The repercussions of these fibs vary. You may bring aboard someone who lacks the education, licensure, and skill set to perform the tasks for which he was hired. Worse yet, you could endanger your company’s funds, staff, and reputation by employing a person with a criminal history. The bit of extra time it takes to run a background check, contact references, and verify information is a drop in the bucket compared to the trouble that could ensue by neglecting those safeguards.
Ignoring company culture
The best candidate for an open position is not always the one with the most credentials or experience. Hiring a new employee who is not a good cultural fit can cause problems. First, the new hire may feel out of place. This dissatisfaction can impact performance and retention. Second, she may not bond well with others on staff, which could affect communication, teamwork, and morale.
Try to evaluate cultural fit during the interview process. Ask questions about how the candidate has approached various work situations in the past. How does their style and behavior mesh with your office’s vibe? A non-competitive person, for instance, may feel uncomfortable in an assertive environment. Or, a person who thrives on having a clear outline of individual job responsibilities may not enjoy a looser, more collaborative workplace.
Since job seekers want to be happy in the role they accept, they often scrutinize job postings and social media for information on a prospective company. Provide a vivid, truthful picture. You’ll attract candidates who can envision themselves working at your organization and deter those looking for something different.
Failing to listen
Is it possible that an interviewee dropped clues that he would not be a good match for the role, but you didn’t catch them?

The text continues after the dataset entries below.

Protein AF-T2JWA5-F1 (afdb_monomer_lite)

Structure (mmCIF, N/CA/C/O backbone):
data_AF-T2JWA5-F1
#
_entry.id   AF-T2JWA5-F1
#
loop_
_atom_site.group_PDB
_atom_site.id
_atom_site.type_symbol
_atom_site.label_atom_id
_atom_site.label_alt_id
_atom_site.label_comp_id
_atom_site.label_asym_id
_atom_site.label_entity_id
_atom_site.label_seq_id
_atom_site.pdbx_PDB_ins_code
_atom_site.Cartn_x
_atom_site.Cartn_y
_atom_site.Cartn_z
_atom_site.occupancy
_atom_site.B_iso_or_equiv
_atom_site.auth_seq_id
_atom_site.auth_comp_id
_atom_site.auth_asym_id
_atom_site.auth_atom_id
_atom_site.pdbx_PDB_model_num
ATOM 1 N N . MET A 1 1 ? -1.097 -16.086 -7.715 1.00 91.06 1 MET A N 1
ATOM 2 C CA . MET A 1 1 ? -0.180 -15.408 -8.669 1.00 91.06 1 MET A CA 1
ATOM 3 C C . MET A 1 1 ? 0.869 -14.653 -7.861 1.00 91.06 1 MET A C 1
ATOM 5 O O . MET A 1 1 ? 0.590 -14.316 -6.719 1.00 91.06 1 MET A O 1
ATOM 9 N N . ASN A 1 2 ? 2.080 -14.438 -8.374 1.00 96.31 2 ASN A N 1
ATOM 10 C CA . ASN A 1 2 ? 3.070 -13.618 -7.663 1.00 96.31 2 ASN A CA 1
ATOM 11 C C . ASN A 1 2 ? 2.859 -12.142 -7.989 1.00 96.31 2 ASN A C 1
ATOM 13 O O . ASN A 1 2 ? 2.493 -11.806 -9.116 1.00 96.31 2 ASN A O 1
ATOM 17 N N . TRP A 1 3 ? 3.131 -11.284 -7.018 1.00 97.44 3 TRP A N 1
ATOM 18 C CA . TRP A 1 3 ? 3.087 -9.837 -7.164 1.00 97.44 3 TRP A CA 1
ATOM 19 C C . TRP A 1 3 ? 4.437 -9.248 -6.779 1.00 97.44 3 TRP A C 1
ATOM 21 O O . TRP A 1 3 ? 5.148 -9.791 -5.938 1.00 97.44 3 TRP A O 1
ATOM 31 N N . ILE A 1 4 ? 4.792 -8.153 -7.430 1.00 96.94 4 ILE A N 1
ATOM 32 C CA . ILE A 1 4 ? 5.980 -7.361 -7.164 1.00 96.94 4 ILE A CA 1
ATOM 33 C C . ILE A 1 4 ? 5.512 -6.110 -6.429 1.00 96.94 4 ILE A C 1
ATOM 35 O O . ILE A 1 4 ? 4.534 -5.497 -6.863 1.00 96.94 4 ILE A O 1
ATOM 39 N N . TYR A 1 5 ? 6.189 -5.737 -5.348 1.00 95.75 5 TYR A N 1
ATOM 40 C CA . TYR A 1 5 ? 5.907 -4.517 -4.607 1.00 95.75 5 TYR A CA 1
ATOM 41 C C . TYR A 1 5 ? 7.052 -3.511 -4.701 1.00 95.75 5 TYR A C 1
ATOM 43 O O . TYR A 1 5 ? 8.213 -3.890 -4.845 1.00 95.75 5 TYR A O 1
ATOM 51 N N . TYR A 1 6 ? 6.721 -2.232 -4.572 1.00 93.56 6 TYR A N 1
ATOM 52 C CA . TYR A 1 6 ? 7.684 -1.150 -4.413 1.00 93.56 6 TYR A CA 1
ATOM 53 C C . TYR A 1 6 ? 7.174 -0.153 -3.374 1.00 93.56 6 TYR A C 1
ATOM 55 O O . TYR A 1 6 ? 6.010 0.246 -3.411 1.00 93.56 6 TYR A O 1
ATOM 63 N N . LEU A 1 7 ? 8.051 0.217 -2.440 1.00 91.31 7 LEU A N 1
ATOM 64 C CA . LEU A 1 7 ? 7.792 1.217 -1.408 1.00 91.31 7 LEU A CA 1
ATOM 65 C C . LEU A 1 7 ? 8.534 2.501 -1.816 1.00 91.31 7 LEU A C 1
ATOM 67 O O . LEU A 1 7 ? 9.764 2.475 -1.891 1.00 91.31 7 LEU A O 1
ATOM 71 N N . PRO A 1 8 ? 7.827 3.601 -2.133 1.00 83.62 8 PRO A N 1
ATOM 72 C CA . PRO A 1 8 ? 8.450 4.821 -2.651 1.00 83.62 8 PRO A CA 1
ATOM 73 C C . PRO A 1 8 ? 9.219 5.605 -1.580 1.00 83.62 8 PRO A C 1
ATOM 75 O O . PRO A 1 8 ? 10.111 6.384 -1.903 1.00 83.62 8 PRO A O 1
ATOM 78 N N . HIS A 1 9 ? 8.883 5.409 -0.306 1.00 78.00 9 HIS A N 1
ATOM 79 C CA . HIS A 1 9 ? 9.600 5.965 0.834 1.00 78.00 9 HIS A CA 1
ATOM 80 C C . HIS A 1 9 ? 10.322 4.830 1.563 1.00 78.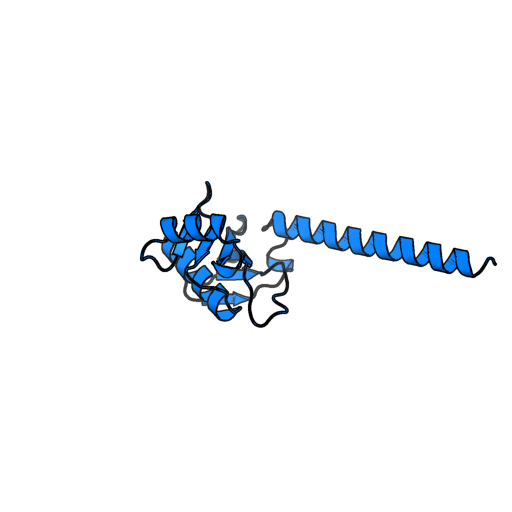00 9 HIS A C 1
ATOM 82 O O . HIS A 1 9 ? 9.832 3.700 1.640 1.00 78.00 9 HIS A O 1
ATOM 88 N N . ILE A 1 10 ? 11.517 5.127 2.072 1.00 63.81 10 ILE A N 1
ATOM 89 C CA . ILE A 1 10 ? 12.274 4.176 2.878 1.00 63.81 10 ILE A CA 1
ATOM 90 C C . ILE A 1 10 ? 11.627 4.142 4.265 1.00 63.81 10 ILE A C 1
ATOM 92 O O . ILE A 1 10 ? 11.498 5.179 4.914 1.00 63.81 10 ILE A O 1
ATOM 96 N N . LEU A 1 11 ? 11.216 2.952 4.709 1.00 66.12 11 LEU A N 1
ATOM 97 C CA . LEU A 1 11 ? 10.852 2.700 6.104 1.00 66.12 11 LEU A CA 1
ATOM 98 C C . LEU A 1 11 ? 12.164 2.641 6.901 1.00 66.12 11 LEU A C 1
ATOM 100 O O . LEU A 1 11 ? 12.721 1.569 7.127 1.00 66.12 11 LEU A O 1
ATOM 104 N N . ASP A 1 12 ? 12.727 3.804 7.224 1.00 64.19 12 ASP A N 1
ATOM 105 C CA . ASP A 1 12 ? 13.976 3.904 7.994 1.00 64.19 12 ASP A CA 1
ATOM 106 C C . ASP A 1 12 ? 13.755 3.608 9.488 1.00 64.19 12 ASP A C 1
ATOM 108 O O . ASP A 1 12 ? 14.711 3.519 10.265 1.00 64.19 12 ASP A O 1
ATOM 112 N N . ARG A 1 13 ? 12.493 3.473 9.914 1.00 73.38 13 ARG A N 1
ATOM 113 C CA . ARG A 1 13 ? 12.108 3.200 11.297 1.00 73.38 13 ARG A CA 1
ATOM 114 C C . ARG A 1 13 ? 11.660 1.754 11.452 1.00 73.38 13 ARG A C 1
ATOM 116 O O . ARG A 1 13 ? 11.084 1.152 10.554 1.00 73.38 13 ARG A O 1
ATOM 123 N N . GLU A 1 14 ? 11.885 1.216 12.646 1.00 79.62 14 GLU A N 1
ATOM 124 C CA . GLU A 1 14 ? 11.404 -0.119 13.025 1.00 79.62 14 GLU A CA 1
ATOM 125 C C . GLU A 1 14 ? 9.868 -0.190 13.047 1.00 79.62 14 GLU A C 1
ATOM 127 O O . GLU A 1 14 ? 9.287 -1.245 12.805 1.00 79.62 14 GLU A O 1
ATOM 132 N N . GLN A 1 15 ? 9.215 0.947 13.307 1.00 83.19 15 GLN A N 1
ATOM 133 C CA . GLN A 1 15 ? 7.766 1.083 13.330 1.00 83.19 15 GLN A CA 1
ATOM 134 C C . GLN A 1 15 ? 7.323 2.314 12.555 1.00 83.19 15 GLN A C 1
ATOM 136 O O . GLN A 1 15 ? 7.881 3.403 12.719 1.00 83.19 15 GLN A O 1
ATOM 141 N N . GLU A 1 16 ? 6.271 2.127 11.772 1.00 89.56 16 GLU A N 1
ATOM 142 C CA . GLU A 1 16 ? 5.663 3.156 10.945 1.00 89.56 16 GLU A CA 1
ATOM 143 C C . GLU A 1 16 ? 4.165 3.246 11.230 1.00 89.56 16 GLU A C 1
ATOM 145 O O . GLU A 1 16 ?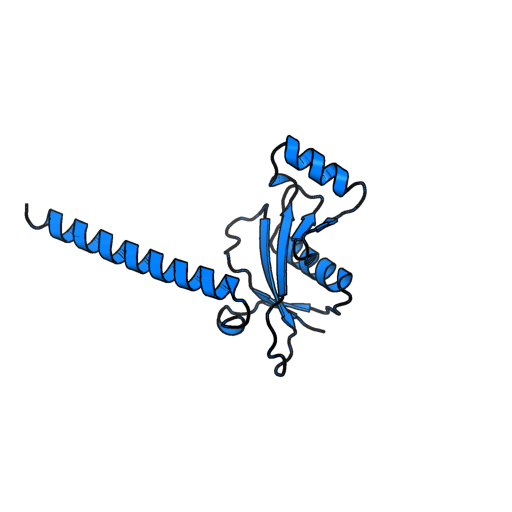 3.538 2.314 11.738 1.00 89.56 16 GLU A O 1
ATOM 150 N N . TYR A 1 17 ? 3.600 4.409 10.931 1.00 94.00 17 TYR A N 1
ATOM 151 C CA . TYR A 1 17 ? 2.180 4.698 11.145 1.00 94.00 17 TYR A CA 1
ATOM 152 C C . TYR A 1 17 ? 1.414 4.795 9.829 1.00 94.00 17 TYR A C 1
ATOM 154 O O . TYR A 1 17 ? 0.186 4.757 9.822 1.00 94.00 17 TYR A O 1
ATOM 162 N N . TRP A 1 18 ? 2.130 4.941 8.715 1.00 94.62 18 TRP A N 1
ATOM 163 C CA . TRP A 1 18 ? 1.553 5.063 7.388 1.00 94.62 18 TRP A CA 1
ATOM 164 C C . TRP A 1 18 ? 2.567 4.615 6.330 1.00 94.62 18 TRP A C 1
ATOM 166 O O . TRP A 1 18 ? 3.771 4.785 6.533 1.00 94.62 18 TRP A O 1
ATOM 176 N N . ALA A 1 19 ? 2.087 4.049 5.223 1.00 93.62 19 ALA A N 1
ATOM 177 C CA . ALA A 1 19 ? 2.912 3.758 4.058 1.00 93.62 19 ALA A CA 1
ATOM 178 C C . ALA A 1 19 ? 2.083 3.609 2.773 1.00 93.62 19 ALA A C 1
ATOM 180 O O . ALA A 1 19 ? 1.070 2.909 2.743 1.00 93.62 19 ALA A O 1
ATOM 181 N N . ASP A 1 20 ? 2.592 4.188 1.689 1.00 93.69 20 ASP A N 1
ATOM 182 C CA . ASP A 1 20 ? 2.274 3.832 0.306 1.00 93.69 20 ASP A CA 1
ATOM 183 C C . ASP A 1 20 ? 2.985 2.549 -0.157 1.00 93.69 20 ASP A C 1
ATOM 185 O O . ASP A 1 20 ? 4.197 2.389 0.014 1.00 93.69 20 ASP A O 1
ATOM 189 N N . ILE A 1 21 ? 2.256 1.682 -0.857 1.00 94.19 21 ILE A N 1
ATOM 190 C CA . ILE A 1 21 ? 2.794 0.524 -1.572 1.00 94.19 21 ILE A CA 1
ATOM 191 C C . ILE A 1 21 ? 2.264 0.487 -3.007 1.00 94.19 21 ILE A C 1
ATOM 193 O O . ILE A 1 21 ? 1.062 0.592 -3.258 1.00 94.19 21 ILE A O 1
ATOM 197 N N . TYR A 1 22 ? 3.175 0.305 -3.962 1.00 95.19 22 TYR A N 1
ATOM 198 C CA . TYR A 1 22 ? 2.831 0.021 -5.352 1.00 95.19 22 TYR A CA 1
ATOM 199 C C . TYR A 1 22 ? 2.914 -1.470 -5.626 1.00 95.19 22 TYR A C 1
ATOM 201 O O . TYR A 1 22 ? 3.861 -2.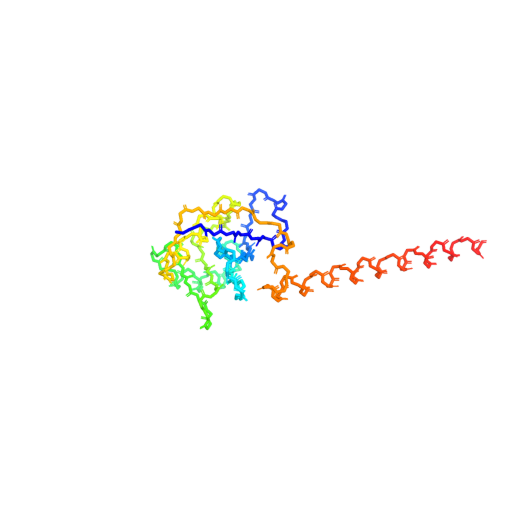126 -5.197 1.00 95.19 22 TYR A O 1
ATOM 209 N N . LEU A 1 23 ? 1.954 -2.001 -6.381 1.00 95.69 23 LEU A N 1
ATOM 210 C CA . LEU A 1 23 ? 1.824 -3.430 -6.654 1.00 95.69 23 LEU A CA 1
ATOM 211 C C . LEU A 1 23 ? 1.676 -3.695 -8.156 1.00 95.69 23 LEU A C 1
ATOM 213 O O . LEU A 1 23 ? 0.848 -3.092 -8.840 1.00 95.69 23 LEU A O 1
ATOM 217 N N . LEU A 1 24 ? 2.456 -4.647 -8.668 1.00 95.25 24 LEU A N 1
ATOM 218 C CA . LEU A 1 24 ? 2.386 -5.134 -10.045 1.00 95.25 24 LEU A CA 1
ATOM 219 C C . LEU A 1 24 ? 2.267 -6.658 -10.065 1.00 95.25 24 LEU A C 1
ATOM 221 O O . LEU A 1 24 ? 3.000 -7.330 -9.340 1.00 95.25 24 LEU A O 1
ATOM 225 N N . PRO A 1 25 ? 1.422 -7.255 -10.917 1.00 95.81 25 PRO A N 1
ATOM 226 C CA . PRO A 1 25 ? 1.460 -8.697 -11.099 1.00 95.81 25 PRO A CA 1
ATOM 227 C C . PRO A 1 25 ? 2.803 -9.089 -11.731 1.00 95.81 25 PRO A C 1
ATOM 229 O O . PRO A 1 25 ? 3.273 -8.440 -12.670 1.00 95.81 25 PRO A O 1
ATOM 232 N N . GLN A 1 26 ? 3.419 -10.176 -11.258 1.00 94.31 26 GLN A N 1
ATOM 233 C CA . GLN A 1 26 ? 4.619 -10.744 -11.875 1.00 94.31 26 GLN A CA 1
ATOM 234 C C . GLN A 1 26 ? 4.235 -11.431 -13.195 1.00 94.31 26 GLN A C 1
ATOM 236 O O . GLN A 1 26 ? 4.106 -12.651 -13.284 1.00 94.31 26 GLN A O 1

From overworked human resources staff determined to stay on schedule to well-intentioned hiring managers spending too much time touting the company, those involved in the hiring process often make the common mistake of not listening.
Letting candidates talk reveals many things. It demonstrates their ability to communicate and conveys their enthusiasm (or lack of it) for the job at hand. It offers insight into their past, their personality, and their priorities. Sometimes, what they say contradicts what’s on their resume or LinkedIn profile — and you need to catch that to get at the correct information.

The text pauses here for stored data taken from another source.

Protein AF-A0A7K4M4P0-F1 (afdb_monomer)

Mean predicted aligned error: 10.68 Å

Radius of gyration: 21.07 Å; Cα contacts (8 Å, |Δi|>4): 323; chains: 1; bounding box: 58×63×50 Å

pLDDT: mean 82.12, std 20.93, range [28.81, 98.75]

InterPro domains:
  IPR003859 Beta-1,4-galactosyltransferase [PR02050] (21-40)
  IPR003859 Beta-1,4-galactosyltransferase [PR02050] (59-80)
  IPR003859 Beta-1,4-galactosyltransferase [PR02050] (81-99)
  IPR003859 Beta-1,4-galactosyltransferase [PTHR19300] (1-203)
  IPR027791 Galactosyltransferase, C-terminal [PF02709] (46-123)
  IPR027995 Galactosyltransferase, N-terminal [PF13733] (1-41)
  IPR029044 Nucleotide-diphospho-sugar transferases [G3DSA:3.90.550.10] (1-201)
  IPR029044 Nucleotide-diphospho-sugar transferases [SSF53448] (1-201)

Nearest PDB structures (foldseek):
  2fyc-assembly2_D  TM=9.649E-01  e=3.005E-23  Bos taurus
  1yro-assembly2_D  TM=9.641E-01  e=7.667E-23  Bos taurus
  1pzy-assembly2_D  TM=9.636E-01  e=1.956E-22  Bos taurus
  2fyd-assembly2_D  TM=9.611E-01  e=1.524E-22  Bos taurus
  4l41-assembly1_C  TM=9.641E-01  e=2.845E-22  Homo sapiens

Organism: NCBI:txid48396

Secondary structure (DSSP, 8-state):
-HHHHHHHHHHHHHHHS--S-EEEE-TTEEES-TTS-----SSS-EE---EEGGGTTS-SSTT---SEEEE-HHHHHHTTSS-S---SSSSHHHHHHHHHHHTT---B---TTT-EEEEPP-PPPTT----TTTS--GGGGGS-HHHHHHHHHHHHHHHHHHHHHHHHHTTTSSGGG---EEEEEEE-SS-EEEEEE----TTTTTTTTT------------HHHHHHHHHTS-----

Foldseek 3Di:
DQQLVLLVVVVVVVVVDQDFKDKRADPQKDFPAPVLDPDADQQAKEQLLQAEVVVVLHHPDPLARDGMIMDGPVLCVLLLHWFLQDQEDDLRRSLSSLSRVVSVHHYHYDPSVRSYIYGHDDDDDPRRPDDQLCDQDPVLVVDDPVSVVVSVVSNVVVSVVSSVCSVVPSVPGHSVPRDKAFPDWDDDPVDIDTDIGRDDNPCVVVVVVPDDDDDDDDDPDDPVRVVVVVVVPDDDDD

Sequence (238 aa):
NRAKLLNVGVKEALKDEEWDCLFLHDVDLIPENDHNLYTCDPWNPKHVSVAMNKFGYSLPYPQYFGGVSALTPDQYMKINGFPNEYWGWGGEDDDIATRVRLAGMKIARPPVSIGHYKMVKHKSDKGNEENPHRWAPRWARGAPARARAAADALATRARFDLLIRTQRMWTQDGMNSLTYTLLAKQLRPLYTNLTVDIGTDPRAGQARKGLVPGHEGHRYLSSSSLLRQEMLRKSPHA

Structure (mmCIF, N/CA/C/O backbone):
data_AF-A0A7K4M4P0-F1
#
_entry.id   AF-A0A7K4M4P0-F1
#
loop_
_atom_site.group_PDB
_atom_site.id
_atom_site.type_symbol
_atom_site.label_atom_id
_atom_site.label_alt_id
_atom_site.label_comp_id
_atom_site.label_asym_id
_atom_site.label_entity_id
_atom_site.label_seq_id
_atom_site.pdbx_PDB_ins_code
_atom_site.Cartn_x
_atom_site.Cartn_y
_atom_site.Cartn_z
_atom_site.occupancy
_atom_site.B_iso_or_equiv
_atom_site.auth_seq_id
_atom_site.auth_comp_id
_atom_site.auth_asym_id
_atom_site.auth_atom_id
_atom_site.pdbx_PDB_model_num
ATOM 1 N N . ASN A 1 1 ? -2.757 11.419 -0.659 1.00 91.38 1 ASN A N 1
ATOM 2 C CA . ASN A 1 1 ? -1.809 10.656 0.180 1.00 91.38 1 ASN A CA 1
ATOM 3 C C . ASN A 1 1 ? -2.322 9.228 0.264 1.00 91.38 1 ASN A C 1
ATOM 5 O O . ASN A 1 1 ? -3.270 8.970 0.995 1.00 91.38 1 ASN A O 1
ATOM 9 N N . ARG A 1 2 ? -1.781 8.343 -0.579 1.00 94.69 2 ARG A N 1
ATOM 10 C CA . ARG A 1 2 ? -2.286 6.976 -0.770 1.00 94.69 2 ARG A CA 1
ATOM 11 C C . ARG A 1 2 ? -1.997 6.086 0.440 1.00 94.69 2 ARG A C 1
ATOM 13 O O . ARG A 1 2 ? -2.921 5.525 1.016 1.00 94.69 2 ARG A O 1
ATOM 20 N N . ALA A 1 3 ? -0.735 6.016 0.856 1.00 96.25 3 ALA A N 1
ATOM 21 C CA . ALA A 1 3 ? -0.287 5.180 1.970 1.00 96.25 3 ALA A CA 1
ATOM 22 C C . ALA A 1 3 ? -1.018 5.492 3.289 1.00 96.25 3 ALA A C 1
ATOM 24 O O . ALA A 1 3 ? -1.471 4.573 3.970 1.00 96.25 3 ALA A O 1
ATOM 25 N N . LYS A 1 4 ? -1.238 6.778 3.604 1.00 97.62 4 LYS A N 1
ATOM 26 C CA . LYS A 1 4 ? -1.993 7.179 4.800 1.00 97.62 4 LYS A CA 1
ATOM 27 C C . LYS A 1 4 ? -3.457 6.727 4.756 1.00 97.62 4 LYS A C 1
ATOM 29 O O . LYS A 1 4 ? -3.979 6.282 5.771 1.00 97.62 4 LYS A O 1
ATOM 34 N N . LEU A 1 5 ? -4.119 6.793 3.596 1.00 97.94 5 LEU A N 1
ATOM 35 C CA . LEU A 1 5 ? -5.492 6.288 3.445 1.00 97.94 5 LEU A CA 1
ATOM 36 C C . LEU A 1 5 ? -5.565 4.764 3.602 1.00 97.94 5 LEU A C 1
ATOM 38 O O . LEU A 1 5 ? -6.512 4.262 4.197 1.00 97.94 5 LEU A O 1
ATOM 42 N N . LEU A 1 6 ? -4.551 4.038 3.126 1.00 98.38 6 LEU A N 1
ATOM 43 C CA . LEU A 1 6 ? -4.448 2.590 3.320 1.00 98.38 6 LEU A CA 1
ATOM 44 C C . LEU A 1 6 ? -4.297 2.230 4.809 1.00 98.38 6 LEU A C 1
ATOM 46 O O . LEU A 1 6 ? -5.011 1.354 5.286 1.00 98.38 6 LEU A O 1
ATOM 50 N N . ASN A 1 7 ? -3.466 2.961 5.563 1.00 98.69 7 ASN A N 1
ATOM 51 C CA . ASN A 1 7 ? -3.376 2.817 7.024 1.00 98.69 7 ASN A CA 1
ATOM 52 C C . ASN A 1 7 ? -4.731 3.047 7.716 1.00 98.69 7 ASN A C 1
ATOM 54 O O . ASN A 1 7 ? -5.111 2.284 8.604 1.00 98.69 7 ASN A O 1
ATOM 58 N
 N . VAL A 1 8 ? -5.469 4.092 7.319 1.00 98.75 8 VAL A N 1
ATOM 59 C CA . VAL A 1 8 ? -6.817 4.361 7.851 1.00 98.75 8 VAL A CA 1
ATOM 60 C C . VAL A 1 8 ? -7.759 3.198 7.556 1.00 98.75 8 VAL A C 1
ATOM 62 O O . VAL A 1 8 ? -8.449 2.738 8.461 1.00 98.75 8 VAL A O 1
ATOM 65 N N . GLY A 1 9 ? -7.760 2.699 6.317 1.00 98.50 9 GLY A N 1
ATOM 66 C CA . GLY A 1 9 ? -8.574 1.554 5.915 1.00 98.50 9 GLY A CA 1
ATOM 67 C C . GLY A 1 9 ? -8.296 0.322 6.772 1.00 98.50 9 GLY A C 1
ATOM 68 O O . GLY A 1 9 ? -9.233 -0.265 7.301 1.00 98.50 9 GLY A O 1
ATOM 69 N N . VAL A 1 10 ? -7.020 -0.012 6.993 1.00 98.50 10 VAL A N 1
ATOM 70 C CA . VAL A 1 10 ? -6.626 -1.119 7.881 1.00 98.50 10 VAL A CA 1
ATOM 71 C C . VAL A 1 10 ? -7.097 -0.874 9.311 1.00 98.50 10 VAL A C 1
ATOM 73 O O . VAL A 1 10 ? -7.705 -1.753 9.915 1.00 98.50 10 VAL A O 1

Watch that your interviews do not focus too heavily on questions requiring a simple yes or no answer. Rather, formulate open-ended questions that force the applicant to think and talk. And when they do respond, stay silent and take in what they are saying.
Settling because you feel limited
Lastly, employers under pressure sometimes ignore their qualms about a candidate. They hire and hope for the best because they don’t see a better alternative. Unfortunately, too often the result is a bad hire.
Altering your mindset can be a more effective strategy. Perhaps you are overlooking highly teachable candidates with a solid work history in another industry who possess soft skills transferable to your field. Maybe you are too busy looking for someone who fits a certain mold to give proper consideration to an energetic older candidate. Take a serious look at the “musts” for the position and at your own possible biases.
If lack of applicants truly is the problem, consider casting a wider net. As remote work during the pandemic demonstrated, many jobs can be performed off-site. Without geographical boundaries, more potentially perfect candidates can apply.
Also, consider shaking up your talent acquisition methods. If job boards aren’t generating the pool you want, maybe a hiring strategy centered around an employee referral system or a targeted social media campaign would lead to better outcomes.
Or, take a look at how your best employees came to the company. Maybe internships led to great hires or an ad on a certain industry website proved profitable. Invest resources in what has worked rather than wasting money on efforts that have not paid off.